Dubbed the Edifi, the seven-inch device is billed as the first tablet computer designed specifically for Christians, and comes with streaming access to 27 translations of the Bible, links to religious internet radio stations, and a specially secured browser that should block any temptation to peek at inappropriate content.

The tablet, which runs Android 2.3, comes with 512MB of RAM, 8GB of storage, and includes an HDMI port for showing edifying images and movies, and a removable stand to protect the screen when not in use. Built by a South Korean OEM, the tablet is priced at $149.99 by retailers Family Christian.

"We basically stacked it up to [Amazon's] Kindle Fire," Brian Honorable (yes, that is his name), a technology supervisor at Family Christian, told Fox News. "Only theirs is $199.99. Ours is $149.99. The battery is actually stronger than everybody else out there on the market."

Sadly for the Edifi team, Google has somewhat crippled their marketing plan by announcing the Nexus 7 tablet, which is more highly specced than anything else at the same price point – although some might argue that Google's pricing may be further proof that the company is a tool of Satan, the earlier evidence being that the Chocolate Factory recently come out strongly in favor of gay marriage.

moses

'I'll try turning it off and then on again'

Tablets, of course, are a vital component of Christian iconography, as the Old Testament tells us.

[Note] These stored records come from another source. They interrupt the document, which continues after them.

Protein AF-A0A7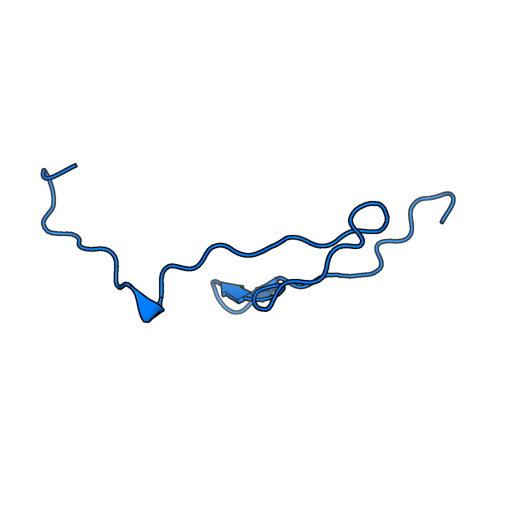X5TCN1-F1 (afdb_monomer)

Foldseek 3Di:
DPPDPDDDDPVVDDDEDDDDPVRDDDDPHQWDDDPNDIDHYDPPDDPPD

Secondary structure (DSSP, 8-state):
--SS-----TTT--------SS-----S---EEETTEEE-------TT-

Solvent-accessible surface area (backbone atoms only — not comparable to full-atom values): 3598 Å² total; per-residue (Å²): 142,76,92,59,103,75,78,84,55,70,90,79,59,74,82,66,50,84,49,52,96,88,47,78,81,87,67,96,38,42,61,51,75,55,97,92,40,78,51,57,67,68,93,74,72,45,104,86,93

Mean predicted aligned error: 7.44 Å

Radius of gyration: 15.52 Å; Cα contacts (8 Å, |Δi|>4): 36; chains: 1; bounding box: 34×28×36 Å

Sequence (49 aa):
MKECSLERHPKKTKIVYCKDANRKDDHDNISFDFLGYTFRPRRSCTKKG

pLDDT: mean 83.25, std 10.4, range [52.22, 94.44]

Nearest PDB structures (foldseek):
  8glv-assembly1_PD  TM=2.871E-01  e=8.847E+00  Chlamydomonas reinhardtii
  8glv-assembly1_6W  TM=2.839E-01  e=8.232E+00  Chlamydomonas reinhardtii
  8glv-assembly1_Hb  TM=2.789E-01  e=8.847E+00  Chlamydomonas reinhardtii

Structure (mmCIF, N/CA/C/O backbone):
data_AF-A0A7X5TCN1-F1
#
_entry.id   AF-A0A7X5TCN1-F1
#
loop_
_atom_site.group_PDB
_atom_site.id
_atom_site.type_symbol
_atom_site.label_atom_id
_atom_site.label_alt_id
_atom_site.label_comp_id
_atom_site.label_asym_id
_atom_site.label_entity_id
_atom_site.label_seq_id
_atom_site.pdbx_PDB_ins_code
_atom_site.Cartn_x
_atom_site.Cartn_y
_atom_site.Cartn_z
_atom_site.occupancy
_atom_site.B_iso_or_equiv
_atom_site.auth_seq_id
_atom_site.auth_comp_id
_atom_site.auth_asym_id
_atom_site.auth_atom_id
_atom_site.pdbx_PDB_model_num
ATOM 1 N N . MET A 1 1 ? -4.005 -21.571 15.603 1.00 52.22 1 MET A N 1
ATOM 2 C CA . MET A 1 1 ? -4.179 -20.160 16.020 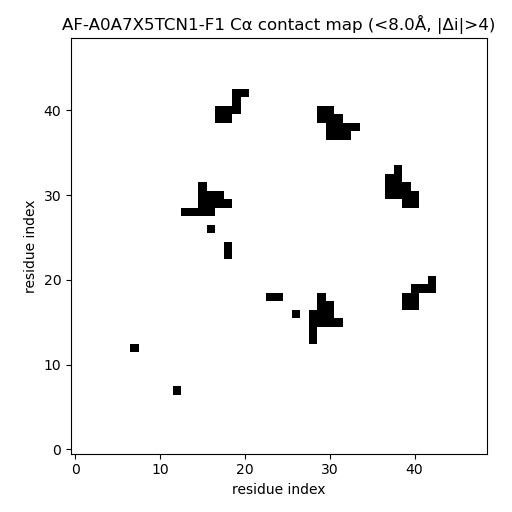1.00 52.22 1 MET A CA 1
ATOM 3 C C . MET A 1 1 ? -5.496 -20.034 16.774 1.00 52.22 1 MET A C 1
ATOM 5 O O . MET A 1 1 ? -6.513 -19.772 16.150 1.00 52.22 1 MET A O 1
ATOM 9 N N . LYS A 1 2 ? -5.518 -20.338 18.076 1.00 53.00 2 LYS A N 1
ATOM 10 C CA . LYS A 1 2 ? -6.713 -20.175 18.928 1.00 53.00 2 LYS A CA 1
ATOM 11 C C . LYS A 1 2 ? -6.350 -20.137 20.421 1.00 53.00 2 LYS A C 1
ATOM 13 O O . LYS A 1 2 ? -7.106 -20.600 21.257 1.00 53.00 2 LYS A O 1
ATOM 18 N N . GLU A 1 3 ? -5.164 -19.621 20.736 1.00 66.06 3 GLU A N 1
ATOM 19 C CA . GLU A 1 3 ? -4.692 -19.508 22.126 1.00 66.06 3 GLU A CA 1
ATOM 20 C C . GLU A 1 3 ? -5.040 -18.139 22.736 1.00 66.06 3 GLU A C 1
ATOM 22 O O . GLU A 1 3 ? -5.158 -18.000 23.945 1.00 66.06 3 GLU A O 1
ATOM 27 N N . CYS A 1 4 ? -5.335 -17.154 21.882 1.00 71.00 4 CYS A N 1
ATOM 28 C CA . CYS A 1 4 ? -5.895 -15.861 22.257 1.00 71.00 4 CYS A CA 1
ATOM 29 C C . CYS A 1 4 ? -7.103 -15.589 21.352 1.00 71.00 4 CYS A C 1
ATOM 31 O O . CYS A 1 4 ? -7.006 -15.808 20.142 1.00 71.00 4 CYS A O 1
ATOM 33 N N . SER A 1 5 ? -8.218 -15.112 21.913 1.00 78.25 5 SER A N 1
ATOM 34 C CA . SER A 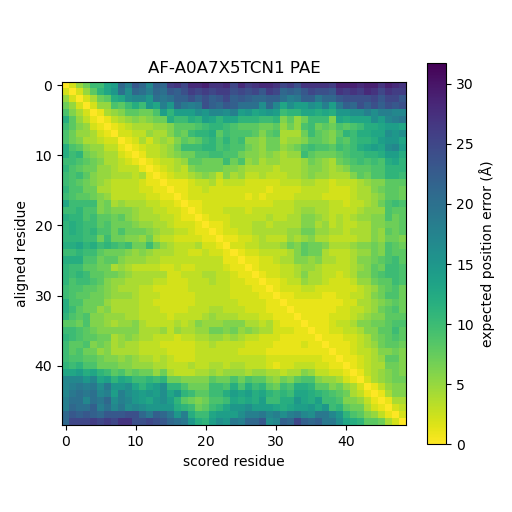1 5 ? -9.478 -14.768 21.222 1.00 78.25 5 SER A CA 1
ATOM 35 C C . SER A 1 5 ? -9.354 -13.542 20.303 1.00 78.25 5 SER A C 1
ATOM 37 O O . SER A 1 5 ? -10.122 -12.588 20.397 1.00 78.25 5 SER A O 1
ATOM 39 N N . LEU A 1 6 ? -8.342 -13.533 19.438 1.00 82.50 6 LEU A N 1
ATOM 40 C CA . LEU A 1 6 ? -8.059 -12.459 18.503 1.00 82.50 6 LEU A CA 1
ATOM 41 C C . LEU A 1 6 ? -8.545 -12.867 17.110 1.00 82.50 6 LEU A C 1
ATOM 43 O O . LEU A 1 6 ? -8.013 -13.796 16.501 1.00 82.50 6 LEU A O 1
ATOM 47 N N . GLU A 1 7 ? -9.538 -12.150 16.592 1.00 81.88 7 GLU A N 1
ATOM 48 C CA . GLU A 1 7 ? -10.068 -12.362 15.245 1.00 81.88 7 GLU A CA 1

On Mount Sinai, God gave Moses two tablets (of the analog kind) upon which the deity had inscribed the rules for his creations, a process which saw Moses on the mountain for 40 days and 40 nights without food or water.

But when Moses came down the mountain and discovered the Israelites cavorting around a golden calf, he smashed the tablets, burnt the idol, ground it up, mixed it with water, made everyone drink it, then ordered the killing of 3,000 of of those Israelites who didn't immediately side with him (Exodus 32:19-28).

Moses was then told to carve a new set of tablets, and upon them God restored the sacred text files from what was presumably a celestial backup, thus retiring history's first recorded tablet tech-support ticket.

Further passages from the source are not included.